Toxicologic Mechanism

    A) Coxiella burnetii phase II enters human monocyte-derived macrophages via the CR3 receptor, while the infectious phase I Coxiella burnetii blocks entry via the CR3 receptor and binds to human monocytes via the complex of LRI (leukocyte response integrin) and IAP (integrin-associated protein). Natural phase I organisms are only poorly internalized by monocytes and macrophages but can survive within these cells. Phase II organisms are readily internalized by monocytes and macrophages but are rapidly killed via the phagolysosomal pathway (Maurin & Raoult, 1999).
    1) Coxiella burnetii has adapted to the phagolysosomes of eukaryotic cells and multiplies in acidic vacuoles at pH 4.7 to 5.2. It is an acidophilic bacterium whose metabolism is enhanced at the acidic pH. The organism undergoes a complex intracellular cycle, which leads to the formation of spore-like forms.
    B) Following infection, Coxiella burnetii organisms enter the vascular endothelial cells of vessels and multiply, thus destroying the cells, resulting in an inflammatory process and vasculitis (Ruiz-Moreno, 1997). In rare instances, a choroidal neovascularization has occurred, probably as a result of the inflammatory and vasculitis process of Q fever infection.

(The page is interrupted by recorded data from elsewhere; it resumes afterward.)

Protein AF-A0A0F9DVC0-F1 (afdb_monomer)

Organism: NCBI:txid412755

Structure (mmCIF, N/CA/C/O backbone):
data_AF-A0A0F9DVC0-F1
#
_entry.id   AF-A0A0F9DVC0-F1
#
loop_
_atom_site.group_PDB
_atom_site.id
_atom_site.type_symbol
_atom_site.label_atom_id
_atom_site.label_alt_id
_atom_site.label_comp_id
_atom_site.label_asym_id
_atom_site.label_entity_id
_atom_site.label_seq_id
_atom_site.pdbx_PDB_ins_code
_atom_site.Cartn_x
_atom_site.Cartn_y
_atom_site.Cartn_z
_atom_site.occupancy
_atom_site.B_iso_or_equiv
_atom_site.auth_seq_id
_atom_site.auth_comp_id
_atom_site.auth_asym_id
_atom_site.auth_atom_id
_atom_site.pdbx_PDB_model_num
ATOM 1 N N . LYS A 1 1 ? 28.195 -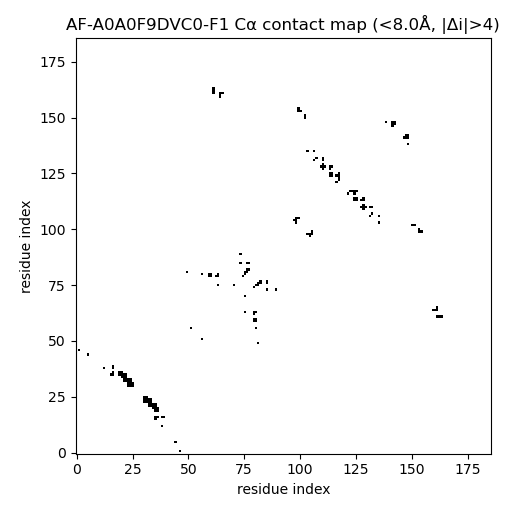4.911 -11.354 1.00 56.66 1 LYS A N 1
ATOM 2 C CA . LYS A 1 1 ? 27.068 -4.869 -10.384 1.00 56.66 1 LYS A CA 1
ATOM 3 C C . LYS A 1 1 ? 26.126 -6.068 -10.553 1.00 56.66 1 LYS A C 1
ATOM 5 O O . LYS A 1 1 ? 25.923 -6.755 -9.567 1.00 56.66 1 LYS A O 1
ATOM 10 N N . ALA A 1 2 ? 25.664 -6.397 -11.768 1.00 60.19 2 ALA A N 1
ATOM 11 C CA . ALA A 1 2 ? 24.785 -7.554 -12.016 1.00 60.19 2 ALA A CA 1
ATOM 12 C C . ALA A 1 2 ? 25.334 -8.910 -11.514 1.00 60.19 2 ALA A C 1
ATOM 14 O O . ALA A 1 2 ? 24.654 -9.594 -10.760 1.00 60.19 2 ALA A O 1
ATOM 15 N N . GLY A 1 3 ? 26.593 -9.254 -11.820 1.00 71.25 3 GLY A N 1
ATOM 16 C CA . GLY A 1 3 ? 27.165 -10.548 -11.406 1.00 71.25 3 GLY A CA 1
ATOM 17 C C . GLY A 1 3 ? 27.355 -10.731 -9.892 1.00 71.25 3 GLY A C 1
ATOM 18 O O . GLY A 1 3 ? 27.291 -11.853 -9.405 1.00 71.25 3 GLY A O 1
ATOM 19 N N . ILE A 1 4 ? 27.541 -9.643 -9.133 1.00 76.56 4 ILE A N 1
ATOM 20 C CA . ILE A 1 4 ? 27.641 -9.716 -7.663 1.00 76.56 4 ILE A CA 1
ATOM 21 C C . ILE A 1 4 ? 26.268 -10.025 -7.069 1.00 76.56 4 ILE A C 1
ATOM 23 O O . ILE A 1 4 ? 26.157 -10.891 -6.207 1.00 76.56 4 ILE A O 1
ATOM 27 N N . ASN A 1 5 ? 25.221 -9.359 -7.562 1.00 74.25 5 ASN A N 1
ATOM 28 C CA . ASN A 1 5 ? 23.858 -9.591 -7.091 1.00 74.25 5 ASN A CA 1
ATOM 29 C C . ASN A 1 5 ? 23.400 -11.015 -7.423 1.00 74.25 5 ASN A C 1
ATOM 31 O O . ASN A 1 5 ? 22.813 -11.668 -6.571 1.00 74.25 5 ASN A O 1
ATOM 35 N N . GLU A 1 6 ? 23.738 -11.523 -8.610 1.00 74.88 6 GLU A N 1
ATOM 36 C CA . GLU A 1 6 ? 23.419 -12.897 -9.009 1.00 74.88 6 GLU A CA 1
ATOM 37 C C . GLU A 1 6 ? 24.109 -13.943 -8.129 1.00 74.88 6 GLU A C 1
ATOM 39 O O . GLU A 1 6 ? 23.474 -14.887 -7.654 1.00 74.88 6 GLU A O 1
ATOM 44 N N . GLN A 1 7 ? 25.402 -13.759 -7.851 1.00 76.56 7 GLN A N 1
ATOM 45 C CA . GLN A 1 7 ? 26.145 -14.647 -6.957 1.00 76.56 7 GLN A CA 1
ATOM 46 C C . GLN A 1 7 ? 25.608 -14.593 -5.523 1.00 76.56 7 GLN A C 1
ATOM 48 O O . GLN A 1 7 ? 25.477 -15.637 -4.881 1.00 76.56 7 GLN A O 1
ATOM 53 N N . LEU A 1 8 ? 25.252 -13.401 -5.041 1.00 78.56 8 LEU A N 1
ATOM 54 C CA . LEU A 1 8 ? 24.694 -13.197 -3.708 1.00 78.56 8 LEU A CA 1
ATOM 55 C C . LEU A 1 8 ? 23.303 -13.826 -3.582 1.00 78.56 8 LEU A C 1
ATOM 57 O O . LEU A 1 8 ? 23.062 -14.547 -2.619 1.00 78.56 8 LEU A O 1
ATOM 61 N N . THR A 1 9 ? 22.422 -13.653 -4.573 1.00 75.50 9 THR A N 1
ATOM 62 C CA . THR A 1 9 ? 21.109 -14.315 -4.601 1.00 75.50 9 THR A CA 1
ATOM 63 C C . THR A 1 9 ? 21.266 -15.834 -4.602 1.00 75.50 9 THR A C 1
ATOM 65 O O . THR A 1 9 ? 20.667 -16.500 -3.765 1.00 75.50 9 THR A O 1
ATOM 68 N N . ARG A 1 10 ? 22.139 -16.395 -5.452 1.00 78.81 10 ARG A N 1
ATOM 69 C CA . ARG A 1 10 ? 22.406 -17.846 -5.469 1.00 78.81 10 ARG A CA 1
ATOM 70 C C . ARG A 1 10 ? 22.949 -18.354 -4.130 1.00 78.81 10 ARG A C 1
ATOM 72 O O . ARG A 1 10 ? 22.594 -19.455 -3.713 1.00 78.81 10 ARG A O 1
ATOM 79 N N . MET A 1 11 ? 23.810 -17.586 -3.459 1.00 84.06 11 MET A N 1
ATOM 80 C CA . MET A 1 11 ? 24.314 -17.929 -2.125 1.00 84.06 11 MET A CA 1
ATOM 81 C C . MET A 1 11 ? 23.185 -17.911 -1.084 1.00 84.06 11 MET A C 1
ATOM 83 O O . MET A 1 11 ? 23.052 -18.875 -0.333 1.00 84.06 11 MET A O 1
ATOM 87 N N . PHE A 1 12 ? 22.349 -16.870 -1.075 1.00 78.44 12 PHE A N 1
ATOM 88 C CA . PHE A 1 12 ? 21.202 -16.752 -0.170 1.00 78.44 12 PHE A CA 1
ATOM 89 C C . PHE A 1 12 ? 20.190 -17.885 -0.358 1.00 78.44 12 PHE A C 1
ATOM 91 O O . PHE A 1 12 ? 19.769 -18.488 0.626 1.00 78.44 12 PHE A O 1
ATOM 98 N N . THR A 1 13 ? 19.841 -18.232 -1.602 1.00 76.56 13 THR A N 1
ATOM 99 C CA . THR A 1 13 ? 18.932 -19.352 -1.889 1.00 76.56 13 THR A CA 1
ATOM 100 C C . THR A 1 13 ? 19.498 -20.667 -1.359 1.00 76.56 13 THR A C 1
ATOM 102 O O . THR A 1 13 ? 18.788 -21.418 -0.697 1.00 76.56 13 THR A O 1
ATOM 105 N N . LYS A 1 14 ? 20.797 -20.926 -1.565 1.00 79.75 14 LYS A N 1
ATOM 106 C CA . LYS A 1 14 ? 21.463 -22.120 -1.019 1.00 79.75 14 LYS A CA 1
ATOM 107 C C . LYS A 1 14 ? 21.435 -22.156 0.509 1.00 79.75 14 LYS A C 1
ATOM 109 O O . LYS A 1 14 ? 21.179 -23.211 1.076 1.00 79.75 14 LYS A O 1
ATOM 114 N N . GLN A 1 15 ? 21.671 -21.023 1.169 1.00 79.31 15 GLN A N 1
ATOM 115 C CA . GLN A 1 15 ? 21.613 -20.929 2.631 1.00 79.31 15 GLN A CA 1
ATOM 116 C C . GLN A 1 15 ? 20.192 -21.164 3.162 1.00 79.31 15 GLN A C 1
ATOM 118 O O . GLN A 1 15 ? 20.020 -21.902 4.126 1.00 79.31 15 GLN A O 1
ATOM 123 N N . MET A 1 16 ? 19.171 -20.602 2.510 1.00 74.44 16 MET A N 1
ATOM 124 C CA . MET A 1 16 ? 17.762 -20.816 2.863 1.00 74.44 16 MET A CA 1
ATOM 125 C C . MET A 1 16 ? 17.342 -22.284 2.715 1.00 74.44 16 MET A C 1
ATOM 127 O O . MET A 1 16 ? 16.720 -22.832 3.624 1.00 74.44 16 MET A O 1
ATOM 131 N N . LEU A 1 17 ? 17.737 -22.939 1.617 1.00 75.12 17 LEU A N 1
ATOM 132 C CA . LEU A 1 17 ? 17.503 -24.373 1.413 1.00 75.12 17 LEU A CA 1
ATOM 133 C C . LEU A 1 17 ? 18.230 -25.230 2.462 1.00 75.12 17 LEU A C 1
ATOM 135 O O . LEU A 1 17 ? 17.678 -26.218 2.932 1.00 75.12 17 LEU A O 1
ATOM 139 N N . GLN A 1 18 ? 19.445 -24.839 2.862 1.00 78.62 18 GLN A N 1
ATOM 140 C CA . GLN A 1 18 ? 20.228 -25.562 3.867 1.00 78.62 18 GLN A CA 1
ATOM 141 C C . GLN A 1 18 ? 19.651 -25.436 5.286 1.00 78.62 18 GLN A C 1
ATOM 143 O O . GLN A 1 18 ? 19.745 -26.386 6.059 1.00 78.62 18 GLN A O 1
ATOM 148 N N . ILE A 1 19 ? 19.073 -24.283 5.639 1.00 77.81 19 ILE A N 1
ATOM 149 C CA . ILE A 1 19 ? 18.381 -24.092 6.924 1.00 77.81 19 ILE A CA 1
ATOM 150 C C . ILE A 1 19 ? 17.113 -24.957 6.970 1.00 77.81 19 ILE A C 1
ATOM 152 O O . ILE A 1 19 ? 16.863 -25.617 7.977 1.00 77.81 19 ILE A O 1
ATOM 156 N N . GLY A 1 20 ? 16.350 -24.988 5.871 1.00 67.62 20 GLY A N 1
ATOM 157 C CA . GLY A 1 20 ? 15.115 -25.763 5.757 1.00 67.62 20 GLY A CA 1
ATOM 158 C C . GLY A 1 20 ? 13.972 -25.260 6.655 1.00 67.62 20 GLY A C 1
ATOM 159 O O . GLY A 1 20 ? 14.157 -24.493 7.599 1.00 67.62 20 GLY A O 1
ATOM 160 N N . GLY A 1 21 ? 12.747 -25.701 6.358 1.00 74.12 21 GLY A N 1
ATOM 161 C CA . GLY A 1 21 ? 11.564 -25.430 7.184 1.00 74.12 21 GLY A CA 1
ATOM 162 C C . GLY A 1 21 ? 10.812 -24.128 6.872 1.00 74.12 21 GLY A C 1
ATOM 163 O O . GLY A 1 21 ? 10.910 -23.560 5.784 1.00 74.12 21 GLY A O 1
ATOM 164 N N . THR A 1 22 ? 9.976 -23.700 7.826 1.00 70.06 22 THR A N 1
ATOM 165 C CA . THR A 1 22 ? 9.148 -22.486 7.731 1.00 70.06 22 THR A CA 1
ATOM 166 C C . THR A 1 22 ? 9.769 -21.361 8.555 1.00 70.06 22 THR A C 1
ATOM 168 O O . THR A 1 22 ? 9.814 -21.436 9.782 1.00 70.06 22 THR A O 1
ATOM 171 N N . LEU A 1 23 ? 10.216 -20.298 7.892 1.00 69.81 23 LEU A N 1
ATOM 172 C CA . LEU A 1 23 ? 10.761 -19.103 8.529 1.00 69.81 23 LEU A CA 1
ATOM 173 C C . LEU A 1 23 ? 9.641 -18.089 8.762 1.00 69.81 23 LEU A C 1
ATOM 175 O O . LEU A 1 23 ? 8.889 -17.761 7.848 1.00 69.81 23 LEU A O 1
ATOM 179 N N . LYS A 1 24 ? 9.521 -17.574 9.988 1.00 70.00 24 LYS A N 1
ATOM 180 C CA . LYS A 1 24 ? 8.647 -16.431 10.283 1.00 70.00 24 LYS A CA 1
ATOM 181 C C . LYS A 1 24 ? 9.441 -15.151 10.038 1.00 70.00 24 LYS A C 1
ATOM 183 O O . LYS A 1 24 ? 10.335 -14.833 10.816 1.00 70.00 24 LYS A O 1
ATOM 188 N N . LEU A 1 25 ? 9.129 -14.447 8.956 1.00 69.00 25 LEU A N 1
ATOM 189 C CA . LEU A 1 25 ? 9.760 -13.187 8.565 1.00 69.00 25 LEU A CA 1
ATOM 190 C C . LEU A 1 25 ? 8.808 -12.026 8.874 1.00 69.00 25 LEU A C 1
ATOM 192 O O . LEU A 1 25 ? 7.613 -12.131 8.606 1.00 69.00 25 LEU A O 1
ATOM 196 N N . GLY A 1 26 ? 9.320 -10.930 9.433 1.00 67.19 26 GLY A N 1
ATOM 197 C CA . GLY A 1 26 ? 8.545 -9.711 9.691 1.00 67.19 26 GLY A CA 1
ATOM 198 C C . GLY A 1 26 ? 8.777 -9.105 11.075 1.00 67.19 26 GLY A C 1
ATOM 199 O O . GLY A 1 26 ? 9.513 -9.651 11.902 1.00 67.19 26 GLY A O 1
ATOM 200 N N . THR A 1 27 ? 8.139 -7.965 11.315 1.00 57.00 27 THR A N 1
ATOM 201 C CA . THR A 1 27 ? 8.113 -7.271 12.608 1.00 57.00 27 THR A CA 1
ATOM 202 C C . THR A 1 27 ? 7.160 -7.972 13.591 1.00 57.00 27 THR A C 1
ATOM 204 O O . THR A 1 27 ? 6.305 -8.762 13.170 1.00 57.00 27 THR A O 1
ATOM 207 N N . PRO A 1 28 ? 7.303 -7.754 14.915 1.00 55.38 28 PRO A N 1
ATOM 208 C CA . PRO A 1 28 ? 6.253 -8.104 15.877 1.00 55.38 28 PRO A CA 1
ATOM 209 C C . PRO A 1 28 ? 4.895 -7.559 15.387 1.00 55.38 28 PRO A C 1
ATOM 211 O O . PRO A 1 28 ? 4.854 -6.447 14.877 1.00 55.38 28 PRO A O 1
ATOM 214 N N . GLY A 1 29 ? 3.831 -8.371 15.424 1.00 64.81 29 GLY A N 1
ATOM 215 C CA . GLY A 1 29 ? 2.502 -8.025 14.880 1.00 64.81 29 GLY A CA 1
ATOM 216 C C . GLY A 1 29 ? 2.250 -8.418 13.412 1.00 64.81 29 GLY A C 1
ATOM 217 O O . GLY A 1 29 ? 1.132 -8.783 13.058 1.00 64.81 29 GLY A O 1
ATOM 218 N N . HIS A 1 30 ? 3.276 -8.476 12.550 1.00 54.06 30 HIS A N 1
ATOM 219 C CA . HIS A 1 30 ? 3.115 -8.760 11.107 1.00 54.06 30 HIS A CA 1
ATOM 220 C C . HIS A 1 30 ? 4.088 -9.828 10.587 1.00 54.06 30 HIS A C 1
ATOM 222 O O . HIS A 1 30 ? 4.797 -9.651 9.592 1.00 54.06 30 HIS A O 1
ATOM 228 N N . ARG A 1 31 ? 4.137 -10.979 11.265 1.00 65.81 31 ARG A N 1
ATOM 229 C CA . ARG A 1 31 ? 4.983 -12.106 10.847 1.00 65.81 31 ARG A CA 1
ATOM 230 C C . ARG A 1 31 ? 4.305 -12.921 9.749 1.00 65.81 31 ARG A C 1
ATOM 232 O O . ARG A 1 31 ? 3.261 -13.525 9.979 1.00 65.81 31 ARG A O 1
ATOM 239 N N . LYS A 1 32 ? 4.950 -13.029 8.589 1.00 69.81 32 LYS A N 1
ATOM 240 C CA . LYS A 1 32 ? 4.562 -13.949 7.515 1.00 69.81 32 LYS A CA 1
ATOM 241 C C . LYS A 1 32 ? 5.385 -15.231 7.609 1.00 69.81 32 LYS A C 1
ATOM 243 O O . LYS A 1 32 ? 6.603 -15.195 7.783 1.00 69.81 32 LYS A O 1
ATOM 248 N N . SER A 1 33 ? 4.717 -16.376 7.517 1.00 71.69 33 SER A N 1
ATOM 249 C CA . SER A 1 33 ? 5.376 -17.679 7.419 1.00 71.69 33 SER A CA 1
ATOM 250 C C . SER A 1 33 ? 5.802 -17.935 5.974 1.00 71.69 33 SER A C 1
ATOM 252 O O . SER A 1 33 ? 4.954 -17.984 5.086 1.00 71.69 33 SER A O 1
ATOM 254 N N . PHE A 1 34 ? 7.098 -18.121 5.743 1.00 73.69 34 PHE A N 1
ATOM 255 C CA . PHE A 1 34 ? 7.675 -18.442 4.443 1.00 73.69 34 PHE A CA 1
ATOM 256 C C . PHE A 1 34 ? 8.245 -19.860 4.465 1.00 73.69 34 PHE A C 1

    C) The Coxiella burnetii organism resides uniquely inside the phagolysosome in the cytoplasm of the infected cell. The main portal of entry of these organisms is the respiratory tract, with small particles less than 3 to 5 microns in diameter reaching the terminal bronchioles and causing an atypical pneumonia (Hornick, 1996).
    1) It has been shown in a mouse model that the organisms enter pneumatocytes, histocytes, and fibroblasts. It is thought that the self-limiting nature of Q fever is due to the destruction of the organism in the macrophages. However, since C. burnetii may persist for 2 months inside those cells, some of the macrophages may be damaged, resulting in an inflammatory response. A cellular immune mechanism may attack these cells, which may contribute to the pathogenesis of pneumonia.
    D) A cytokine dysregulation has been found in post Q fever fatigue syndrome patients, with peripheral blood mononuclear cells (PBMC) releasing more IL6 and interferon gamma and less IL2 when stimulated with Q fever antigens than those of controls without Q fever fatigue syndrome (Marmion, 1997). PCR amplification has suggested that very small numbers of the coxiella may be present in these patients resulting in continuing immune stimulation and cytokine dysregulation.
    E) Glomerulonephritis of chronic Q fever appears to be due to immune complex deposition, which is consistent with granular deposits demonstrated by immunofluorescence of renal biopsy specimens (Korman et al, 1998).